Financial markets experienced a week of volatility leading up to the release of the employment report on April 5th. Despite a strong report on the surface, showing positive job growth, the markets still ended the week with lower prices in both equity and fixed income markets. This is possibly due to concerns in the manufacturing sector, as seen in the underperformance of the Dow Jones Industrials compared to other indexes.

There are discrepancies between the Non-Farm Payrolls (NFP) and the Quarterly Census of Employment and Wages (QCEW) data, with NFP showing five million more jobs than QCEW. Additionally, the Birth/Death (B/D) model adds around +100K jobs to NFP to account for the growth of small businesses, but recent data shows a decrease in new business “births” and an increase in “deaths,” casting doubt on the accuracy of the reported job growth.

Data from the QCEW reveals a decline in full-time jobs and a rise in part-time jobs, indicating a weakening economy despite the headline job growth numbers. The discrepancy between NFP and the Household Survey (HS) data, which has shown negative job growth in 2024, further raises concerns about the accuracy of the employment figures being reported.

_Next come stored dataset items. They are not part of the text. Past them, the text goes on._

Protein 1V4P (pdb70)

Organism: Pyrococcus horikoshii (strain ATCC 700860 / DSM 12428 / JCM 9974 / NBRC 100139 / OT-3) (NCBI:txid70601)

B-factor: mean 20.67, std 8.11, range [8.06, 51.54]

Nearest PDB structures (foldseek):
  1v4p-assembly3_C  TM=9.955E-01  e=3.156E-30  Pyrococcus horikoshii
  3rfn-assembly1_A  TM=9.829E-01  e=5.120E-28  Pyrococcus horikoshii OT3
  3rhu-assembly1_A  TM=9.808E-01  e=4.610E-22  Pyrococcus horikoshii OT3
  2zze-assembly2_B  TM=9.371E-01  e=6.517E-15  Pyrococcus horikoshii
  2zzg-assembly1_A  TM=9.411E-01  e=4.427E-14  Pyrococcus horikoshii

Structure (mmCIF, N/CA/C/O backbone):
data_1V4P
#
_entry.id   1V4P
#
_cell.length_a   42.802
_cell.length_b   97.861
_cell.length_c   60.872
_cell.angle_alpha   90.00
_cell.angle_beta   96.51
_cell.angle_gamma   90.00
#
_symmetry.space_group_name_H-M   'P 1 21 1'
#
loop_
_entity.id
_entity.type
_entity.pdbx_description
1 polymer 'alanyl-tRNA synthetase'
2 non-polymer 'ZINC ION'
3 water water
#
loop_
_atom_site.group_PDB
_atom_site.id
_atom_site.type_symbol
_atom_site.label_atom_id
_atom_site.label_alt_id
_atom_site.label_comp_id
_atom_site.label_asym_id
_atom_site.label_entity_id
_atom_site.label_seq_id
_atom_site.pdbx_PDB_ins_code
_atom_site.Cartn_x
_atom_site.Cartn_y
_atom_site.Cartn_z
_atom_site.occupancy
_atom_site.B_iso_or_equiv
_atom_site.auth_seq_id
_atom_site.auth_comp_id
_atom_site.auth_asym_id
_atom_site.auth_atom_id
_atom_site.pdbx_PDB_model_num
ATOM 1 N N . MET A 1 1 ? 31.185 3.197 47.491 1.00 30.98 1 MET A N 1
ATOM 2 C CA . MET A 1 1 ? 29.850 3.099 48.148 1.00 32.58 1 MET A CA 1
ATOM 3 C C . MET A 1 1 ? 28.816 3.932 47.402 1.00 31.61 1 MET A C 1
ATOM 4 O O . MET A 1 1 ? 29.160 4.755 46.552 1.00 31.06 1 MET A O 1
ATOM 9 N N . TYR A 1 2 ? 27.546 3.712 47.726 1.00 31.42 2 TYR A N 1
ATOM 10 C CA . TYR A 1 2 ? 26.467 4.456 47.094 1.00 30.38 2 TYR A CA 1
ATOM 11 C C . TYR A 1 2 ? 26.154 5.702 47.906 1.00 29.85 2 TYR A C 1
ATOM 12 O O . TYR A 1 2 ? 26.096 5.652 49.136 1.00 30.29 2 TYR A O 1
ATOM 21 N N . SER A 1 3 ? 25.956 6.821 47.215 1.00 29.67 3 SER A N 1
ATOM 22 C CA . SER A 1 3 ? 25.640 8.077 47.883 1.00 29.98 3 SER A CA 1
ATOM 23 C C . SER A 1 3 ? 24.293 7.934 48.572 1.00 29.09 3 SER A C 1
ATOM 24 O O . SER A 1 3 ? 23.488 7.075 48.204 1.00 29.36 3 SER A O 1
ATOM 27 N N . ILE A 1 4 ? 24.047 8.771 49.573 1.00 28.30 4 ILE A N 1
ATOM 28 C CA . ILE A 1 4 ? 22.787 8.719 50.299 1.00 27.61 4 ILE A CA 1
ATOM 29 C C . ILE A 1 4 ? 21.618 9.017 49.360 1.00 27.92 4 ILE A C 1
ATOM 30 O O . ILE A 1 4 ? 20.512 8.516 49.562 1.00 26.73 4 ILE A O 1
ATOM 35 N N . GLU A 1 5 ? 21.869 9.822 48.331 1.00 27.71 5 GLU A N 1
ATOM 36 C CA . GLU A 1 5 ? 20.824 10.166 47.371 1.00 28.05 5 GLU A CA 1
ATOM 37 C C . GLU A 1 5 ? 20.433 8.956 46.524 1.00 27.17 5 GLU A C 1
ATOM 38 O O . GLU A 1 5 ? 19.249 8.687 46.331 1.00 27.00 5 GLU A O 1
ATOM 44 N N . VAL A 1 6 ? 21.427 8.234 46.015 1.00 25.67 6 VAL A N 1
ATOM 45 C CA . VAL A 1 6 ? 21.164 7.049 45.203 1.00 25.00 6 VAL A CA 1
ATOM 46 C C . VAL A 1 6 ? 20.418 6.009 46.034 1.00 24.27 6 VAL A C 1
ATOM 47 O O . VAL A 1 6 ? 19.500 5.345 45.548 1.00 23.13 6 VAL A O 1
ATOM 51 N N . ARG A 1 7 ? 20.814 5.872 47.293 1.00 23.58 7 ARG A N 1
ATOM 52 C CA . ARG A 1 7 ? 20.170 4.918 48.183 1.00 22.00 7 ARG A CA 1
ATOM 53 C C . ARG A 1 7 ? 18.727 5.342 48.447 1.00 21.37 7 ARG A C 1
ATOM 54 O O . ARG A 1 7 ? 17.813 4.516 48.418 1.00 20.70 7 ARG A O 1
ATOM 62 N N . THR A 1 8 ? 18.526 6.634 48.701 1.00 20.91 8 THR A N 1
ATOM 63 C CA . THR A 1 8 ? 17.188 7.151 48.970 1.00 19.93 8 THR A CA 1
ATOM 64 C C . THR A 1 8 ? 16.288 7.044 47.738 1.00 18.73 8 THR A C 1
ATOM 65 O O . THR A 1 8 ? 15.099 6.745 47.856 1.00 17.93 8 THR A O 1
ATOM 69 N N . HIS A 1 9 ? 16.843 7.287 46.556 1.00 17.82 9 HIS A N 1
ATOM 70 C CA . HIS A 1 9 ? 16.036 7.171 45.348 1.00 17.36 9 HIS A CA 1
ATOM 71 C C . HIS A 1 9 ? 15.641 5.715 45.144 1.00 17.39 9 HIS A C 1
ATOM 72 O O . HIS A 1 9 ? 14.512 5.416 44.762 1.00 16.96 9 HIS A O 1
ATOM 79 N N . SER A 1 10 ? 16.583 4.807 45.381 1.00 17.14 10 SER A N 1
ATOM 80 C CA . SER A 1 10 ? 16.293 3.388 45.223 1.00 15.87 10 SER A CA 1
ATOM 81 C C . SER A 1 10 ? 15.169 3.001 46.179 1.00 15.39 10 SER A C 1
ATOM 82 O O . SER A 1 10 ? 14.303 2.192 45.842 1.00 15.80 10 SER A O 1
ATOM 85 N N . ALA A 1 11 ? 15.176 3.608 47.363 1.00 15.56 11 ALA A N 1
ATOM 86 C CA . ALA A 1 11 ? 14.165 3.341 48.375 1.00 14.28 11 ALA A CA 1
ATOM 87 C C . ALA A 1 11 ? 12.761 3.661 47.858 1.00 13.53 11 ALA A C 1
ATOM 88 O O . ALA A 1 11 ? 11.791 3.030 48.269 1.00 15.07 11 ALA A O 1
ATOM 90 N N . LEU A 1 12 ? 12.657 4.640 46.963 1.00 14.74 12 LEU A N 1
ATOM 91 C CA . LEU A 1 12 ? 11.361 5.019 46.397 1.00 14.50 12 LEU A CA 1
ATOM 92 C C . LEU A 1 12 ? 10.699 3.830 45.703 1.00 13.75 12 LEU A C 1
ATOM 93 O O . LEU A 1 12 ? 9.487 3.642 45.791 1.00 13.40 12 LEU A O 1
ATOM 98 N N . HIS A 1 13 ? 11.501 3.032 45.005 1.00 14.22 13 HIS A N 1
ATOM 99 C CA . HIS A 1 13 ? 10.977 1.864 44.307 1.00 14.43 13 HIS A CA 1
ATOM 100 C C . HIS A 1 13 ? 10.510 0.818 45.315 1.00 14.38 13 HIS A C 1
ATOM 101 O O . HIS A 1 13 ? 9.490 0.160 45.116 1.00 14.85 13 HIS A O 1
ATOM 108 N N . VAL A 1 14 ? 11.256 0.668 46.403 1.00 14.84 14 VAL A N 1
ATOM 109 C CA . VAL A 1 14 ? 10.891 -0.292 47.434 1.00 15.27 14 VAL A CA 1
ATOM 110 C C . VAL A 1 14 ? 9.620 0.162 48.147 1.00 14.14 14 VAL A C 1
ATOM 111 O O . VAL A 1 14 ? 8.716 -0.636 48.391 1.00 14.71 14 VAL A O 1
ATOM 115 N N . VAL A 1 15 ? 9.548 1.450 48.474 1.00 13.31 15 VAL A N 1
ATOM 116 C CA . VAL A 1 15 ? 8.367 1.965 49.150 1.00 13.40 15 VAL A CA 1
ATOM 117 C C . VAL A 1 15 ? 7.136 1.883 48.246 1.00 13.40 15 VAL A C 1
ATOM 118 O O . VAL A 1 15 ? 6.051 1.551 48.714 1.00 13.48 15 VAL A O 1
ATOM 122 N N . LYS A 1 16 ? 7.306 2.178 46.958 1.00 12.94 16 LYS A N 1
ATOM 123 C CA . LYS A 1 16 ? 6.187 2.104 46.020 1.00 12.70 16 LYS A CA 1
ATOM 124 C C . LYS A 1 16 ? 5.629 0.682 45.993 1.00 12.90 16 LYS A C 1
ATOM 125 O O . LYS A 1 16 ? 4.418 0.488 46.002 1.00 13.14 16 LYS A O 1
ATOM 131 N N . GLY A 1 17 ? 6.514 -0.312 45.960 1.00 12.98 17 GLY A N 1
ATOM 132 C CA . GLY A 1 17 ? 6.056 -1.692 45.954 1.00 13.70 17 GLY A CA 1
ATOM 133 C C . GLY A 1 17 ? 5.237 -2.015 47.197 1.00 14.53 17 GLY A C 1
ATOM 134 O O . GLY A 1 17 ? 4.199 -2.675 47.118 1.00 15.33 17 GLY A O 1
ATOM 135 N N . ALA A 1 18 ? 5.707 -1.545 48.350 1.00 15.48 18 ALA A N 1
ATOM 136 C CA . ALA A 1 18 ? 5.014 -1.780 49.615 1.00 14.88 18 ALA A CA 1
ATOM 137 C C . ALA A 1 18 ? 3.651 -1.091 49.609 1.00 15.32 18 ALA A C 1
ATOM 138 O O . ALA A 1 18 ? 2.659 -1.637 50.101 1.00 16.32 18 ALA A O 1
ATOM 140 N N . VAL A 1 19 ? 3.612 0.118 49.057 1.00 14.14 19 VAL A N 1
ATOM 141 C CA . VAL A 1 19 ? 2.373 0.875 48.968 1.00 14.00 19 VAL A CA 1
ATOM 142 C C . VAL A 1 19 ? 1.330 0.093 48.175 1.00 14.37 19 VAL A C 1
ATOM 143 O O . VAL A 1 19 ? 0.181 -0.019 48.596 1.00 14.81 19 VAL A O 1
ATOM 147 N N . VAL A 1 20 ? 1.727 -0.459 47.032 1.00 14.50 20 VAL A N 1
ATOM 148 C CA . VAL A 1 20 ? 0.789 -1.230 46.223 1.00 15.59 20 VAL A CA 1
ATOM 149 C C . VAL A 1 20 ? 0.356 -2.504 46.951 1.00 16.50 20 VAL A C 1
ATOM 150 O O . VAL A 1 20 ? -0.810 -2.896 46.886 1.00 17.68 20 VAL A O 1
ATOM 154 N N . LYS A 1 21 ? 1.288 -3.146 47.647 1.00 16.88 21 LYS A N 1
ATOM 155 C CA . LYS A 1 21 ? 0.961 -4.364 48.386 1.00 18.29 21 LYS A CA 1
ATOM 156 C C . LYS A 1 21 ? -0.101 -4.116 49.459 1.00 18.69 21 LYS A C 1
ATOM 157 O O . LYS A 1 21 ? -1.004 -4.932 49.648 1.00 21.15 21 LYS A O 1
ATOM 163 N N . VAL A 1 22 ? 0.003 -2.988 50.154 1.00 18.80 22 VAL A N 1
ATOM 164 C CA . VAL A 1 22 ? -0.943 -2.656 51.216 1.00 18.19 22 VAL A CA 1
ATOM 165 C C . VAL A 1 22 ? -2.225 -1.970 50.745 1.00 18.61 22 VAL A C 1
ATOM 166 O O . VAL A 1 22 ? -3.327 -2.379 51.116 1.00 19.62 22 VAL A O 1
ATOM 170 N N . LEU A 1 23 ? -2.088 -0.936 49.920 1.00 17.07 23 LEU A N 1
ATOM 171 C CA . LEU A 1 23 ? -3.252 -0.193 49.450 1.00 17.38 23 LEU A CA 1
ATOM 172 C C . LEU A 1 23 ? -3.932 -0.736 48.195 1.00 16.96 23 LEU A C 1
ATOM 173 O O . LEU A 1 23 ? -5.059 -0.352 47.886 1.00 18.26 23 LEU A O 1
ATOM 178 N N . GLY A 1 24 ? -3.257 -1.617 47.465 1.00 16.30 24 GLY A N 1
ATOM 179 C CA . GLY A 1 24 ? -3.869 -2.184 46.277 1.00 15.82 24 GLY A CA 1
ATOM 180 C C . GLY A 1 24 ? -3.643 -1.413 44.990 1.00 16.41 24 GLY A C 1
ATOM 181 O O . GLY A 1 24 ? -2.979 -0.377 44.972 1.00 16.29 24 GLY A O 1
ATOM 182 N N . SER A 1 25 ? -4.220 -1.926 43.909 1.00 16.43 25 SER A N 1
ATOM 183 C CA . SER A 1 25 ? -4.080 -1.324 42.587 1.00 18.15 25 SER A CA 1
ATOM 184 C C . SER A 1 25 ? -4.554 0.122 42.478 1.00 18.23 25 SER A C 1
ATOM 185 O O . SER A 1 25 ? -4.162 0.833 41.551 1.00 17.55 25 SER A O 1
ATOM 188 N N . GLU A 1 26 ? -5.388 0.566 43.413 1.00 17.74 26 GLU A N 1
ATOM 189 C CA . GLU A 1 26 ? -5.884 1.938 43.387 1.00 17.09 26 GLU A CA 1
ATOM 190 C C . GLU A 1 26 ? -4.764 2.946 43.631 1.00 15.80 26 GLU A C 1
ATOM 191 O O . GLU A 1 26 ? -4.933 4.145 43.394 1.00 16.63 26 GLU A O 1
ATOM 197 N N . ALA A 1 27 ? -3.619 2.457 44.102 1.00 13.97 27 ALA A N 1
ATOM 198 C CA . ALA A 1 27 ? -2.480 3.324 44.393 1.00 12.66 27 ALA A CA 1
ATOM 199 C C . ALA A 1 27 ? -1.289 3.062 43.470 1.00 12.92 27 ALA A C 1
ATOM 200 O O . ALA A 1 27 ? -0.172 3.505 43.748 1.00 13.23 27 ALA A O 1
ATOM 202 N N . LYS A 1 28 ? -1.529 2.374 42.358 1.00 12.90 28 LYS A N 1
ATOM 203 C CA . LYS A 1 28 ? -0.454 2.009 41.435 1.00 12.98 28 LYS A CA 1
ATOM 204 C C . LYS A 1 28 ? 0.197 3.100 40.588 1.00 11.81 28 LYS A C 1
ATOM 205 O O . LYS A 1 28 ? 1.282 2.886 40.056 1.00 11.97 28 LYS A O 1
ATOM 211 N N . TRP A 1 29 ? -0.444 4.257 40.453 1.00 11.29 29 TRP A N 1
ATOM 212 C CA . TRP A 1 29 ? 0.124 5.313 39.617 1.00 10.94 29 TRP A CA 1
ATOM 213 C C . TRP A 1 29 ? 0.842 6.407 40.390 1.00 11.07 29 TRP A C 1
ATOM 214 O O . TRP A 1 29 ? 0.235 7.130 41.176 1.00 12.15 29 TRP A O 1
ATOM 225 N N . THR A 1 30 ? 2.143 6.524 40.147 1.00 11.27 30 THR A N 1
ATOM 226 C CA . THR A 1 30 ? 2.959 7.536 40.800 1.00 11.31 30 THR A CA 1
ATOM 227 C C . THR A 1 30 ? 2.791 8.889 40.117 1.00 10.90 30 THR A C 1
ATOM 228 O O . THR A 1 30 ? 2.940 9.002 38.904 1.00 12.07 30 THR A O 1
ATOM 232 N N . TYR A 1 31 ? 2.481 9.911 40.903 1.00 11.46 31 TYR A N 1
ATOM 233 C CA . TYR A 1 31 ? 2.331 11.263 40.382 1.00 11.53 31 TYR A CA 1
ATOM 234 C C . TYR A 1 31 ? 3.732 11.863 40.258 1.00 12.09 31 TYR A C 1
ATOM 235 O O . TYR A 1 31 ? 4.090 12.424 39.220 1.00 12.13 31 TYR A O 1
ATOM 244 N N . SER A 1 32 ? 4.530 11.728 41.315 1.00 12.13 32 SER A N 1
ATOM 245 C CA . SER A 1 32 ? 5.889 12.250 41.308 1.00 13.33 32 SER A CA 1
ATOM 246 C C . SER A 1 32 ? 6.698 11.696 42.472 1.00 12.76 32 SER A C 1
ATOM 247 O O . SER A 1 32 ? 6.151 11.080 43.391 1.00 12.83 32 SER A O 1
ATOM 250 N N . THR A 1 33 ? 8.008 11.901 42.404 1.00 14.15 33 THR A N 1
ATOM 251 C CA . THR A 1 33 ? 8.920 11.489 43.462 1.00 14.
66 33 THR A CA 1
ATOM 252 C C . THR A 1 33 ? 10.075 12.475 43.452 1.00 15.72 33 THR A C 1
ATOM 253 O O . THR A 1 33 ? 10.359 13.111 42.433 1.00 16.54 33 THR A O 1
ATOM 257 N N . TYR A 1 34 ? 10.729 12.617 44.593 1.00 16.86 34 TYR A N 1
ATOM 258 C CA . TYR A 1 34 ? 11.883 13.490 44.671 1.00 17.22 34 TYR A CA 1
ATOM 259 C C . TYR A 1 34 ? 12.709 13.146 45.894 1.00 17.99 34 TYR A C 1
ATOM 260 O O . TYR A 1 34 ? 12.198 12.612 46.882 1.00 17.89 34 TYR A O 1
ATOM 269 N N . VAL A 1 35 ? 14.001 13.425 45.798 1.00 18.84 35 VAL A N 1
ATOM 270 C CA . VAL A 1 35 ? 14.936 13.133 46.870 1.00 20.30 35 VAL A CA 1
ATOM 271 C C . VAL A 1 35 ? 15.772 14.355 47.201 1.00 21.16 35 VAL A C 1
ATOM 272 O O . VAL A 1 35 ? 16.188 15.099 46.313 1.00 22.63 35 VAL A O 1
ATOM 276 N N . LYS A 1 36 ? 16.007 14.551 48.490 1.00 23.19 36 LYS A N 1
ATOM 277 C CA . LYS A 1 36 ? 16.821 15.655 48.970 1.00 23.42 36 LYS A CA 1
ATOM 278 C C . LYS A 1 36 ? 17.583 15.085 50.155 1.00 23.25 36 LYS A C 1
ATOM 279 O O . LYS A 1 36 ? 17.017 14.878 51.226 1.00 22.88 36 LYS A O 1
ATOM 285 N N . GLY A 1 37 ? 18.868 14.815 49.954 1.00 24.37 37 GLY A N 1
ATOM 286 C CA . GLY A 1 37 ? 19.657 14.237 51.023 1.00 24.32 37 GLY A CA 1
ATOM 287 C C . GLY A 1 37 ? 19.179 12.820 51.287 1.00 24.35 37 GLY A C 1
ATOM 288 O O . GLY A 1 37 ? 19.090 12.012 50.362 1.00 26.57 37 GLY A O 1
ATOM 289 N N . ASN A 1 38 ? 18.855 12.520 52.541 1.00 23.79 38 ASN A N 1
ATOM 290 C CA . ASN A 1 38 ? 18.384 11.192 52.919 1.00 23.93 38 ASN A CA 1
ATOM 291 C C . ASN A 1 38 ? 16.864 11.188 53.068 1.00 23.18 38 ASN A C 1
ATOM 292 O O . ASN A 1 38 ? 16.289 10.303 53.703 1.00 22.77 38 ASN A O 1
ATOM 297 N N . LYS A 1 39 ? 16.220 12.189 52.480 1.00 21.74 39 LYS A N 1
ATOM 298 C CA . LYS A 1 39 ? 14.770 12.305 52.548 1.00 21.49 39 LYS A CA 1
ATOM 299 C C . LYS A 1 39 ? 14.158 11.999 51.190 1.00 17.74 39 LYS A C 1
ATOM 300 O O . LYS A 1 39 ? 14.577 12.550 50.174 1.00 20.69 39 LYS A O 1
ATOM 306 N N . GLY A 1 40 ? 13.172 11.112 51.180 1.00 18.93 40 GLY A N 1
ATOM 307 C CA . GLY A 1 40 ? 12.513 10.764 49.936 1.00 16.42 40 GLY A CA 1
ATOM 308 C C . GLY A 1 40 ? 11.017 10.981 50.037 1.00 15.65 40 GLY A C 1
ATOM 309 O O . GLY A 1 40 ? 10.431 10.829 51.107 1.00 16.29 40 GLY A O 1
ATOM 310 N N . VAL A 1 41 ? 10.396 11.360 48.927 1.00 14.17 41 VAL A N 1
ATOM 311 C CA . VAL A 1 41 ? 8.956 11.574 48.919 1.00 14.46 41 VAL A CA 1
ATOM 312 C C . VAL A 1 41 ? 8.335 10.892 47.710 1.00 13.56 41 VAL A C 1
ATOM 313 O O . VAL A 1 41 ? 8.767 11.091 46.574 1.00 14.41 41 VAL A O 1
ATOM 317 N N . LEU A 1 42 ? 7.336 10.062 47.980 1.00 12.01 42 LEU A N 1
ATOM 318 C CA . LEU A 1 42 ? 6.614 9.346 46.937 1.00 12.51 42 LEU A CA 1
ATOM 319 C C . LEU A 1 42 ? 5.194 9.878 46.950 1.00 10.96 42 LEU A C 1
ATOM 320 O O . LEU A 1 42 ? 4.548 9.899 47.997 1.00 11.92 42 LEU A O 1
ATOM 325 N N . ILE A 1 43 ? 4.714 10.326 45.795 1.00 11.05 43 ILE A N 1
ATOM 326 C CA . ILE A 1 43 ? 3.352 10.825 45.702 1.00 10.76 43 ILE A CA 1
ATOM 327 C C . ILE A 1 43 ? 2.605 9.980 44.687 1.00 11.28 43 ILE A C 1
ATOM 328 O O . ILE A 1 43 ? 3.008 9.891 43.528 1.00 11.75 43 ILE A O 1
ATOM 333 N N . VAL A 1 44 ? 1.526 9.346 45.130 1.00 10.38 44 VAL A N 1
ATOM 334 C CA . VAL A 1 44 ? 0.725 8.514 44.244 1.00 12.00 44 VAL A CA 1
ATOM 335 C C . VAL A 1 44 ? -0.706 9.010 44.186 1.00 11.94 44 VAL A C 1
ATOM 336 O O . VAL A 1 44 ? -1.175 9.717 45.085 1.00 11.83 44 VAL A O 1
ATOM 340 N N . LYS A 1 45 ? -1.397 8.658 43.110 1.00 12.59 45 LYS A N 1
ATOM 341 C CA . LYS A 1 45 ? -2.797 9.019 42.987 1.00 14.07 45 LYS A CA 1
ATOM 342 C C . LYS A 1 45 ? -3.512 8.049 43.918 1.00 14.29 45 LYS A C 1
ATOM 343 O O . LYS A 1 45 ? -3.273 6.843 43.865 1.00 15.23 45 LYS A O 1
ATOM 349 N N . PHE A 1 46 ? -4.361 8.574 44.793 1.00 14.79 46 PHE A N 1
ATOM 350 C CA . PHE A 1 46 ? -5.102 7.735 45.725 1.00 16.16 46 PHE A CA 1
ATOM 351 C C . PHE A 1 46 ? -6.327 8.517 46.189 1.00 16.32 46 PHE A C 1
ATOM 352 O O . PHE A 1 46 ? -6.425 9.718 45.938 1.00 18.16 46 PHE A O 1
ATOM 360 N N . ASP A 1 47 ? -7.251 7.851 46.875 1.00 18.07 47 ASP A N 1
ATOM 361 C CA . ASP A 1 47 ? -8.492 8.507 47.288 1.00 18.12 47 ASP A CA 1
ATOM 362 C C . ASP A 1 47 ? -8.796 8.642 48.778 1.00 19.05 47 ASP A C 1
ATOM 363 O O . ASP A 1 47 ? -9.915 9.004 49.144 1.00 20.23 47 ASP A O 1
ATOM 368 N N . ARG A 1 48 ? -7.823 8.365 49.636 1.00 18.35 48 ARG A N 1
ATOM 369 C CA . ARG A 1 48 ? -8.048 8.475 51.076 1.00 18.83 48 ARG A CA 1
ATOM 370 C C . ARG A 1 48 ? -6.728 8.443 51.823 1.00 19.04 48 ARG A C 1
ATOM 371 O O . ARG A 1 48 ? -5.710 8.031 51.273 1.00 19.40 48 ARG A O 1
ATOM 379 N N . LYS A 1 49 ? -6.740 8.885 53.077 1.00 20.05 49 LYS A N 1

The commercial real estate (CRE) and banking crisis is looming, with leveraged loan delinquencies exceeding 6% and office vacancies at record highs. CRE prices are declining, with a significant portion of CRE loans having negative equity. As CRE foreclosures increase, banks, which hold half of all CRE debt, may experience rising loan loss reserves, leading to capital issues and potentially a recession.

The Federal Reserve has indicated that they need to see more progress on inflation before considering lowering rates. Interest rates have been rising, with the 10-Year Treasury yield increasing from December to April. Despite positive signals from Fed Chair Powell about potential rate cuts in 2024, market odds for a rate cut in June are low, reflecting the uncertainty surrounding the economy and inflation.

In conclusion, there are concerns about the accuracy of employment data, the impact of the looming CRE and banking crisis, and the potential for rate cuts by the Federal Reserve. The economic outlook remains uncertain, with various indicators pointing to a weakening economy and potential recession. Financial markets are closely monitoring these developments, which could have significant implications for investors and the overall economy.